NSSDCA ID: MARS-2020
COSPAR ID: 

Description

The Mars 2020 mission involves landing a large roving vehicle on the surface of Mars to conduct mobile studies of the surface environment with particular emphasis on habitability, past life, and sample collection for future missions. The primary science objctives of Mars 2020 are to identify past environments capable of supporting microbial life, seeking signs of possible past microbial life, collecting core rock and regolith samples and caching them on the surface for future missions, and testing oxygen production from the martian atmosphere. It will also carry the Mars Helicopter, a small rotorcraft designed to fly in the tenuous martian atmosphere.

Spacecraft and Subsystems

The spacecraft has three primary major components: The cruise stage; the entry, descent, and landing system; and the rover. The cruise stage encloses the rover and landing system for the journey to Mars. and includes an aeroshell (backshell and heat shield) for initial entry into the martian atmosphere.
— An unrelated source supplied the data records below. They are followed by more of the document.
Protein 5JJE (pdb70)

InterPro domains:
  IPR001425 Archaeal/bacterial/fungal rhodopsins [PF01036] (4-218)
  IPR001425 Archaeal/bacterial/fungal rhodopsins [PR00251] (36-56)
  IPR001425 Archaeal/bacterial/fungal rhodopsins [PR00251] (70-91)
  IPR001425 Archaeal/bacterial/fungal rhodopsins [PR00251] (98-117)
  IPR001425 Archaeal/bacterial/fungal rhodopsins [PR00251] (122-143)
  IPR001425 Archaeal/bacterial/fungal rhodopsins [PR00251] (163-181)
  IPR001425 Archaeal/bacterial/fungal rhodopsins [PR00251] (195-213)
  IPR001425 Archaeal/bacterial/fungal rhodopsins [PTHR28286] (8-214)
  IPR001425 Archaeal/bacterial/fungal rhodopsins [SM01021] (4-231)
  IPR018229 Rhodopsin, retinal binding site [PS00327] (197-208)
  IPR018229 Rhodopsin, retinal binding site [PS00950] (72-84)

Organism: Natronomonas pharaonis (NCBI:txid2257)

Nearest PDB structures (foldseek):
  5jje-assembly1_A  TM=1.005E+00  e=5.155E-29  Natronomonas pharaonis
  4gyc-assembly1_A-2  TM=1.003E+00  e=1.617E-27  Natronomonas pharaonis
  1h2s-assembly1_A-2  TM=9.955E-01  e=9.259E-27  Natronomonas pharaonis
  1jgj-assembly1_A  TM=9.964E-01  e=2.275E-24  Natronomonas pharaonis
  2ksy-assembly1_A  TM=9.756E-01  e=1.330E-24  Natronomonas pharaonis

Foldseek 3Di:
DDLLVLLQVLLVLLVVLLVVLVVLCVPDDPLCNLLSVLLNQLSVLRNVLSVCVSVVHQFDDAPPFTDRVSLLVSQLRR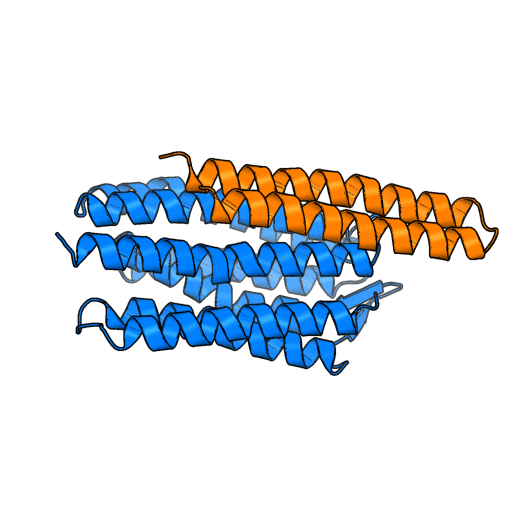VLSLVVSLLVLLVDDPVLSVLLNVLSNLLSVLLSVLLNHNDPCSVVSNVSNVVSLVVNLCSLVPVSLVSNVPDDPLSNVLSVVLSVLCNVLVVCVSVLCCCPRSHPHVDPPNRSSNVSSVSSSCNRSVNSVSVSVSVVVVVVD/DVVLVVVLVVVLVVLVVVLVVQLVVQVVVVDPVSNVVSVVVSVVVSVVSCVVSVVSCCVVPPD

Secondary structure (DSSP, 8-state):
--HHHHHHHHHHHHHHHHHHHHHHTTS--TTTHHHHHHHHHHHHHHHHHHHHHHTT-SEEEETTEEEEHHHHHHHHHHHHHHHHHHHHHHT--HHHHHHHHHHHHHHHHHHHHHHT--STTHHHHHHHHHHHHHHHHHHHHTHHHHHHTTS-HHHHHHHHHHHHHHHHHHTTHHHHHHHSTTTT--S-HHHHHHHHHHHHIIIIIIHHHHHHHHHHHHHT-/-HHHHHHHHHHHHHHHHHHHHHHHHHHTTT-HHHHHHHHHHHHHHHHHHHHHHHHHHHHHH--

GO terms:
  GO:0005515 protein binding (F, IPI)

Radius of gyration: 19.03 Å; Cα contacts (8 Å, |Δi|>4): 343; chains: 2; bounding box: 39×62×31 Å

CATH classification: 1.20.1070.10

B-factor: mean 24.35, std 15.59, range [3.11, 94.66]

Solvent-accessible surface area: 12482 Å² total; per-residue (Å²): 99,40,35,55,62,5,2,104,84,0,6,96,18,0,89,81,0,20,106,32,1,54,175,25,16,135,83,26,48,88,56,46,133,127,42,15,104,9,3,48,24,1,0,20,56,0,12,96,10,4,49,47,3,7,117,43,89,24,82,40,110,7,78,177,32,53,2,6,15,12,13,4,82,3,27,40,89,0,10,24,50,2,0,62,4,0,0,31,9,1,43,18,78,97,166,46,34,35,60,0,47,83,45,0,40,49,23,19,91,2,15,43,42,0,0,71,31,83,26,138,102,25,63,72,47,36,28,103,4,36,108,10,22,122,24,0,30,140,23,2,67,24,44,0,25,127,27,0,48,155,89,67,98,20,40,74,55,13,0,28,55,0,38,40,0,2,28,69,0,13,34,22,33,37,119,2,16,54,44,0,10,3,6,88,60,82,2,23,70,19,1,2,1,9,0,4,12,11,0,2,30,3,4,4,13,17,1,0,86,26,5,28,103,23,15,49,76,70,120,82,172,91,47,86,38,99,123,82,18,39,50,44,48,107,87,10,24,56,23,4,151,31,38,41,51,66,16,55,94,88,70,68,84,66,28,38,119,112,4,30,51,0,10,102,39,0,69,105,18,4,102,27,0,15,99,4,11,24,54,2,23,96,32,74

Sequence (284 aa):
VGLTTLFWLGAIGMLVGTLAFAWAGRDAGSGERRYYVTLVGISGIAAVAYVVMALGVGWVPVAERTVFAPRYIDWILTTPLIVYFLGLLAGLDSREFGIVITLNTVVMLAGFAGAMVPGIERYALFGMGAVAFLGLVYYLVGPMTESASQRSSGIKSLYVRLRNLTVILWAIYPFIWLLGPPGVALLTPTVDVALIVYLDLVTKVGFGFIALDAAATLRAEMGAVFIFVGALTVLFGAIAYGEVTAAAATGDAAAVQEAAVSAILGLIILLGINLGLVAATLGG

Structure (mmCIF, N/CA/C/O backbone):
data_5JJE
#
_entry.id   5JJE
#
_cell.length_a   49.642
_cell.length_b   113.661
_cell.length_c   125.995
_cell.angle_alpha   90.00
_cell.angle_beta   90.00
_cell.angle_gamma   90.00
#
_symmetry.space_group_name_H-M   'I 21 21 21'
#
loop_
_entity.id
_entity.type
_entity.pdbx_description
1 polymer 'Sensory rhodopsin-2'
2 polymer 'Sensory rhodopsin II transducer'
3 non-polymer RETINAL
4 non-polymer 'octyl beta-D-glucopyranoside'
5 non-polymer EICOSANE
6 water water
#
loop_
_atom_site.group_PDB
_atom_site.id
_atom_site.type_symbol
_atom_site.label_atom_id
_atom_site.label_alt_id
_atom_site.label_comp_id
_atom_site.label_asym_id
_atom_site.label_entity_id
_atom_site.label_seq_id
_atom_site.pdbx_PDB_ins_code
_atom_site.Cartn_x
_atom_site.Cartn_y
_atom_site.Cartn_z
_atom_site.occupancy
_atom_site.B_iso_or_equiv
_atom_site.auth_seq_id
_atom_site.auth_comp_id
_atom_site.auth_asym_id
_atom_site.auth_atom_id
_atom_site.pdbx_PDB_model_num
ATOM 1 N N . VAL A 1 1 ? 15.638 18.570 47.487 1.00 47.50 2 VAL A N 1
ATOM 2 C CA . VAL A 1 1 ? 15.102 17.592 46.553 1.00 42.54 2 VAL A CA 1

The entry, descent, and landing system comprises a heat shield, parachute, retrorockets, and a sky crane.

The Mars 2020 rover is based on the Mars Science Laboratory Curiosity rover. it has a mass of approximately 1050 kg and measures roughly 3 meters in length, 2.7 meters in width, and 2.2 meters in height. It has six 52.5 cm diameter wheels and a 2.1 m long robotic arm. The top of the rover is the equipment deck.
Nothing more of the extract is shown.